**Provided records:**
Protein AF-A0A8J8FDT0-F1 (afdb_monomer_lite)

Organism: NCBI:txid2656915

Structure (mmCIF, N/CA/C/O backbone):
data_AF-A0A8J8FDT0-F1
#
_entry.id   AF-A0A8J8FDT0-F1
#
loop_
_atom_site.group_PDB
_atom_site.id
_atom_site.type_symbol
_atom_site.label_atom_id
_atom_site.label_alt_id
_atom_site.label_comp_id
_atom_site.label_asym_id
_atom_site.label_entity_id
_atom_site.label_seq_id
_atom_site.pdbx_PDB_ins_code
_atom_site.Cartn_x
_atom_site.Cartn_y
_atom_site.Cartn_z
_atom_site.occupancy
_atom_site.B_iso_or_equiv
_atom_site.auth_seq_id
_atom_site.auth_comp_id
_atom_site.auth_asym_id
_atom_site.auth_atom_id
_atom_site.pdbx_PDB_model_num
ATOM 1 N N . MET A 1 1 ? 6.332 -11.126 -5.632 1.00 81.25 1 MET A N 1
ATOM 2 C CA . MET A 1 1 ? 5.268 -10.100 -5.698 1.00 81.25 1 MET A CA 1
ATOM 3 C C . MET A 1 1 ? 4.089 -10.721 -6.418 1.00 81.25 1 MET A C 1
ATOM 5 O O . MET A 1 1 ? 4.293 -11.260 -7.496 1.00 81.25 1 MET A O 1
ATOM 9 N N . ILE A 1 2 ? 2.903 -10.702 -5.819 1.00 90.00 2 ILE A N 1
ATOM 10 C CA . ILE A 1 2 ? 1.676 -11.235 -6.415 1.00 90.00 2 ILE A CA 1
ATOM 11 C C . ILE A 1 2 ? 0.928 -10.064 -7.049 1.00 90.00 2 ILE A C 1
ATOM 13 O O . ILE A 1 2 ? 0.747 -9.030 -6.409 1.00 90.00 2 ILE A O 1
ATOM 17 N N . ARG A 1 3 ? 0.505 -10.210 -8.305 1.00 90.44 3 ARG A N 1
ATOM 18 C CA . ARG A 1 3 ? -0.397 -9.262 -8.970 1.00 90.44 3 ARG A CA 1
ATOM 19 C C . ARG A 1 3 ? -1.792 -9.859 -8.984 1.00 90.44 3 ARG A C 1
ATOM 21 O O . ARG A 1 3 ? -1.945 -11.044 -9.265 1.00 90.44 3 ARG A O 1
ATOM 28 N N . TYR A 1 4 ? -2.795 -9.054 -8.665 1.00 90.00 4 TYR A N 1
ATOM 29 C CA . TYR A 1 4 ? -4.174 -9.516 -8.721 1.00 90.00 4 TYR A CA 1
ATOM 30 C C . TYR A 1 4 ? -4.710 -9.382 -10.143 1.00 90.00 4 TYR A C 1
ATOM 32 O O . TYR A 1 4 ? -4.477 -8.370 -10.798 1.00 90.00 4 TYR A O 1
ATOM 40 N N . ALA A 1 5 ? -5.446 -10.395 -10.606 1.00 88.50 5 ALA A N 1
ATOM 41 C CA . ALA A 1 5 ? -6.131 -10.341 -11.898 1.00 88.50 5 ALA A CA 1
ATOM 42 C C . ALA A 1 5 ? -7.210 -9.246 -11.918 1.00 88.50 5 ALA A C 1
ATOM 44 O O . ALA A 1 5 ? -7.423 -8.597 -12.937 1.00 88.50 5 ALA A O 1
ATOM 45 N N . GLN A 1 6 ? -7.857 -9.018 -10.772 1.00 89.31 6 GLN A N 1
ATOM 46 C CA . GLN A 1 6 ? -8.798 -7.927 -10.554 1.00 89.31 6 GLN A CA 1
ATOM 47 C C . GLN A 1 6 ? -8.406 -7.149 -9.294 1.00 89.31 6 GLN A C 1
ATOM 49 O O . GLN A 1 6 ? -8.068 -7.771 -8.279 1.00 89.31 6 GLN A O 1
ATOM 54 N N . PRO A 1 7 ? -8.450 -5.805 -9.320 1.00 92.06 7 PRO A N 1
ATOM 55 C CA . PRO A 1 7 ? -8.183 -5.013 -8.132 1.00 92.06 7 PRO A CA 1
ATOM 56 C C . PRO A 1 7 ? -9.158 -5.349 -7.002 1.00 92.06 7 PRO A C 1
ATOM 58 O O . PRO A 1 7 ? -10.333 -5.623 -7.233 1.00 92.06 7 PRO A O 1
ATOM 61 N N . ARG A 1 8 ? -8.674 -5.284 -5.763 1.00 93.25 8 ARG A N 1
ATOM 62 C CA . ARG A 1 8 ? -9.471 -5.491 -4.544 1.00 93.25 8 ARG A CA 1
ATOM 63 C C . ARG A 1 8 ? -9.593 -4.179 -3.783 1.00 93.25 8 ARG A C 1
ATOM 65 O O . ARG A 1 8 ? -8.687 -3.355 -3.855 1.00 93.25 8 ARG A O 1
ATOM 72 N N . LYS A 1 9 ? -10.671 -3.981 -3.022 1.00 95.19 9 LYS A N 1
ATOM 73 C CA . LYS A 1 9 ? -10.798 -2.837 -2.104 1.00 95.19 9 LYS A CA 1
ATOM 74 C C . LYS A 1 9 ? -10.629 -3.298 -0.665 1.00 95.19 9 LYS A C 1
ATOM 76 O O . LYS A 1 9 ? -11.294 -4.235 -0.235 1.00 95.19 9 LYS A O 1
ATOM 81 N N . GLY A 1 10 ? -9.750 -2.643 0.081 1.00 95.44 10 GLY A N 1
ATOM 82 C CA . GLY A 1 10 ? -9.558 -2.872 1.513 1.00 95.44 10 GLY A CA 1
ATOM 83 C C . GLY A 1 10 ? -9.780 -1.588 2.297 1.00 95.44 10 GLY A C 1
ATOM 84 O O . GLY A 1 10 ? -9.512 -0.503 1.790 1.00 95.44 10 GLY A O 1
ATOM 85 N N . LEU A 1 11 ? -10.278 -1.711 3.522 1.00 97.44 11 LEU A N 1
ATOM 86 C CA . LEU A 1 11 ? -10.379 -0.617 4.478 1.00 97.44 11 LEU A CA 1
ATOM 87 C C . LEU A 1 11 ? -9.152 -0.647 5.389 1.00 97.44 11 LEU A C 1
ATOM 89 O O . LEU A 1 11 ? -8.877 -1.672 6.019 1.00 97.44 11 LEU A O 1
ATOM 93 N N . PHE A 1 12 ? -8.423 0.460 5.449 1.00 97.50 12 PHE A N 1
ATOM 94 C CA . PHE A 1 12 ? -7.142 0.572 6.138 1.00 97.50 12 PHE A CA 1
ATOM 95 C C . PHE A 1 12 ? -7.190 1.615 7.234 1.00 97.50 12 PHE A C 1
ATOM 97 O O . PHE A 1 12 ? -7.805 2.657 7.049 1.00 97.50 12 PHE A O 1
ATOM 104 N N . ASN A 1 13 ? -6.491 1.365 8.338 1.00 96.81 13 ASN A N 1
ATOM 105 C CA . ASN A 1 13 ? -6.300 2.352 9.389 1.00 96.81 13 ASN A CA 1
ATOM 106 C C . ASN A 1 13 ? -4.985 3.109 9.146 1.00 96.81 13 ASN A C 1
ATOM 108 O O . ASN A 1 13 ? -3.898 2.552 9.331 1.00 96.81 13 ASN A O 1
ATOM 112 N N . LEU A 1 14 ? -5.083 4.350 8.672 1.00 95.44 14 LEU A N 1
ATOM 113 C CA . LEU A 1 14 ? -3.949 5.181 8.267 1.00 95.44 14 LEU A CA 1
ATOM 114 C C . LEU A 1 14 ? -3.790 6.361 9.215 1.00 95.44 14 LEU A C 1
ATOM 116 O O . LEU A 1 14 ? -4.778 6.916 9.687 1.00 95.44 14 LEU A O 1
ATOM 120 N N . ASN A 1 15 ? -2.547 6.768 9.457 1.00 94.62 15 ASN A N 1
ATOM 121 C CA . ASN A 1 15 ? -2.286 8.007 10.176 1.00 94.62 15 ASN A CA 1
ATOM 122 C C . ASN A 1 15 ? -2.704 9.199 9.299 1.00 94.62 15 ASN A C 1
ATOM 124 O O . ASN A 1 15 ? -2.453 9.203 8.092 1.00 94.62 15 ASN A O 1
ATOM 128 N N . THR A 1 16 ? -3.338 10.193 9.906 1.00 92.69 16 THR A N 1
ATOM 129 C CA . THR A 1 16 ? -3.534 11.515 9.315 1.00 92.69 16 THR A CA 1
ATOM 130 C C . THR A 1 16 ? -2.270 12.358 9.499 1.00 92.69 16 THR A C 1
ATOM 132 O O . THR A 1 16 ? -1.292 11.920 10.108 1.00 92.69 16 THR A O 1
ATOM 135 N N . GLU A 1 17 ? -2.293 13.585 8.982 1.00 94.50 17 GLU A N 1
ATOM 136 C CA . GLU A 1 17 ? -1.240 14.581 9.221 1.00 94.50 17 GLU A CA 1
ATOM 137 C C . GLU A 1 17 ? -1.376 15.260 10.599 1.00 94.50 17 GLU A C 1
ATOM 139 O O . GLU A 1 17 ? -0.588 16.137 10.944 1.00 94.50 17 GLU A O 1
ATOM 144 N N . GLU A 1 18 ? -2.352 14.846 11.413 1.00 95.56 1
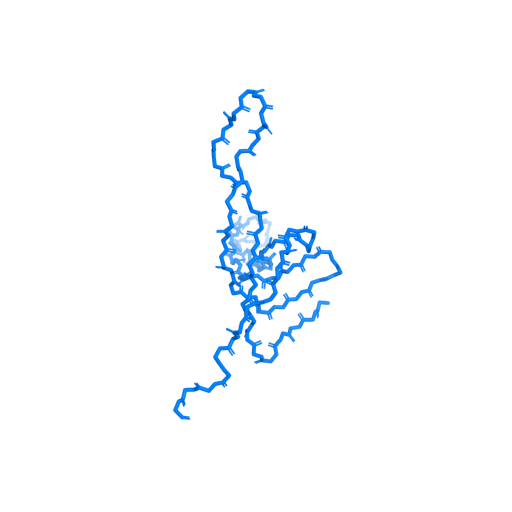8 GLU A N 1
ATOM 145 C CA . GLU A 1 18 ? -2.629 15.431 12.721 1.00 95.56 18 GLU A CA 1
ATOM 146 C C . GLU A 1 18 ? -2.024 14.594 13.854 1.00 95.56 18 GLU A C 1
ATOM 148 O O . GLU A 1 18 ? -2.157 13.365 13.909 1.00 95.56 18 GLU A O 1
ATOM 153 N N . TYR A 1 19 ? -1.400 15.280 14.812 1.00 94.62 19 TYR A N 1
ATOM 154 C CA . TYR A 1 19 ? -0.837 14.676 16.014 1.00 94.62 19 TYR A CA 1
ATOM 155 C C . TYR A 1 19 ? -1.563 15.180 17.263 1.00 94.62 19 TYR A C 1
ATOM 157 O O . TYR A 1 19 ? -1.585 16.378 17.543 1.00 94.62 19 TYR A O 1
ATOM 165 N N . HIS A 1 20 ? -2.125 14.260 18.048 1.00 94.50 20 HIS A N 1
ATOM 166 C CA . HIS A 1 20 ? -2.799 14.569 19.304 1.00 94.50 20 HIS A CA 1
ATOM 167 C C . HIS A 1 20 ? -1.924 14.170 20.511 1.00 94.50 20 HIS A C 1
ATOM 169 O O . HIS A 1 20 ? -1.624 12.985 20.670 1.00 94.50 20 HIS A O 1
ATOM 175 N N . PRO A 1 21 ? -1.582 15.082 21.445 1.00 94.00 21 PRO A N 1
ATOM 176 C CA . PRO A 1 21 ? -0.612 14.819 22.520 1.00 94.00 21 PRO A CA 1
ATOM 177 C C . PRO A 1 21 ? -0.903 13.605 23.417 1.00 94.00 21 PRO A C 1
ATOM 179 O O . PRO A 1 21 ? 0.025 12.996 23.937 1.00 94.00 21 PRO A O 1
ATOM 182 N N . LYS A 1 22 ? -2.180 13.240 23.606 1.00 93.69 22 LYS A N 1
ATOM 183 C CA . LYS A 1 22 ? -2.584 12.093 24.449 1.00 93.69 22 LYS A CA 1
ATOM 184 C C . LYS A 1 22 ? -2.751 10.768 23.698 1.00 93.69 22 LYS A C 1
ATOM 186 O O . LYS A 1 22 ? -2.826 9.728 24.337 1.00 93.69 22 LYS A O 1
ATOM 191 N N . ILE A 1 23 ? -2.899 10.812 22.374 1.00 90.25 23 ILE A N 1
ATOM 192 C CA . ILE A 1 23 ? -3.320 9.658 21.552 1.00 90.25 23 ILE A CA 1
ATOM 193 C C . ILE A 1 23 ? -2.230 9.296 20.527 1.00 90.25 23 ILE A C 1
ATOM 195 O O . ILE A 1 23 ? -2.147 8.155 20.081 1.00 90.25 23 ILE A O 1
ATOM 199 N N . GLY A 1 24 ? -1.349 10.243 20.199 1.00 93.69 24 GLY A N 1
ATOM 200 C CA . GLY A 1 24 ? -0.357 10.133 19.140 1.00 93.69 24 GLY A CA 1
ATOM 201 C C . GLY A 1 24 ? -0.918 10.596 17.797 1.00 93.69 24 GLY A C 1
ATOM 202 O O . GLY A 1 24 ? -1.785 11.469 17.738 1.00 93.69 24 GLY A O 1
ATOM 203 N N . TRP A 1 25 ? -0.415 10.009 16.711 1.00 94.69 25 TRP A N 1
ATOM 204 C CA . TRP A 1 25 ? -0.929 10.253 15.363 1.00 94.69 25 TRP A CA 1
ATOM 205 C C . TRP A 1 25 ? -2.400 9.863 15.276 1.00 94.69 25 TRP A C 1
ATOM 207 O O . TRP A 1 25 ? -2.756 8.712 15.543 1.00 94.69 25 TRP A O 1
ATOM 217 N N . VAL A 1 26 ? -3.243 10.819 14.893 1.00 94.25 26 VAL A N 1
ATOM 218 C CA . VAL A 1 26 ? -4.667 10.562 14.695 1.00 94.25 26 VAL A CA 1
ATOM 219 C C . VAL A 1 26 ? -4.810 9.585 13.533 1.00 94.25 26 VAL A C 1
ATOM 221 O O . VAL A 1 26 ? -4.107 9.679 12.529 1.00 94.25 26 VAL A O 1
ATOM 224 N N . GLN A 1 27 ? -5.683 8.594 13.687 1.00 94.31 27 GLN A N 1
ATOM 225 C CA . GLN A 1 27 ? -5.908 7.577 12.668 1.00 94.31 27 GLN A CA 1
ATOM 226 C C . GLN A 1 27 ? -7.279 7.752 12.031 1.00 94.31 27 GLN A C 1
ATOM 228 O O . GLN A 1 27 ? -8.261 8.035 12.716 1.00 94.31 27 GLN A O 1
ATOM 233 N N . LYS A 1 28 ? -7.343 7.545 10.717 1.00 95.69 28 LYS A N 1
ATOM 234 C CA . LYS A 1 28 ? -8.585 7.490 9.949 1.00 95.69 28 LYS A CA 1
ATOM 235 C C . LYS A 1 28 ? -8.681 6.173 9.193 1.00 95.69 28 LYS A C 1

**Description of the task:** An exact copy of the lines above, from the one containing "ATOM 49 O O" down to the one containing "ATOM 55 C CA" and including both, is the whole answer; retype it and nothing else.

**Final answer:**
ATOM 49 O O . GLN A 1 6 ? -8.068 -7.771 -8.279 1.00 89.31 6 GLN A O 1
ATOM 54 N N . PRO A 1 7 ? -8.450 -5.805 -9.320 1.00 92.06 7 PRO A N 1
ATOM 55 C CA . PRO A 1 7 ? -8.183 -5.013 -8.132 1.00 92.06 7 PRO A CA 1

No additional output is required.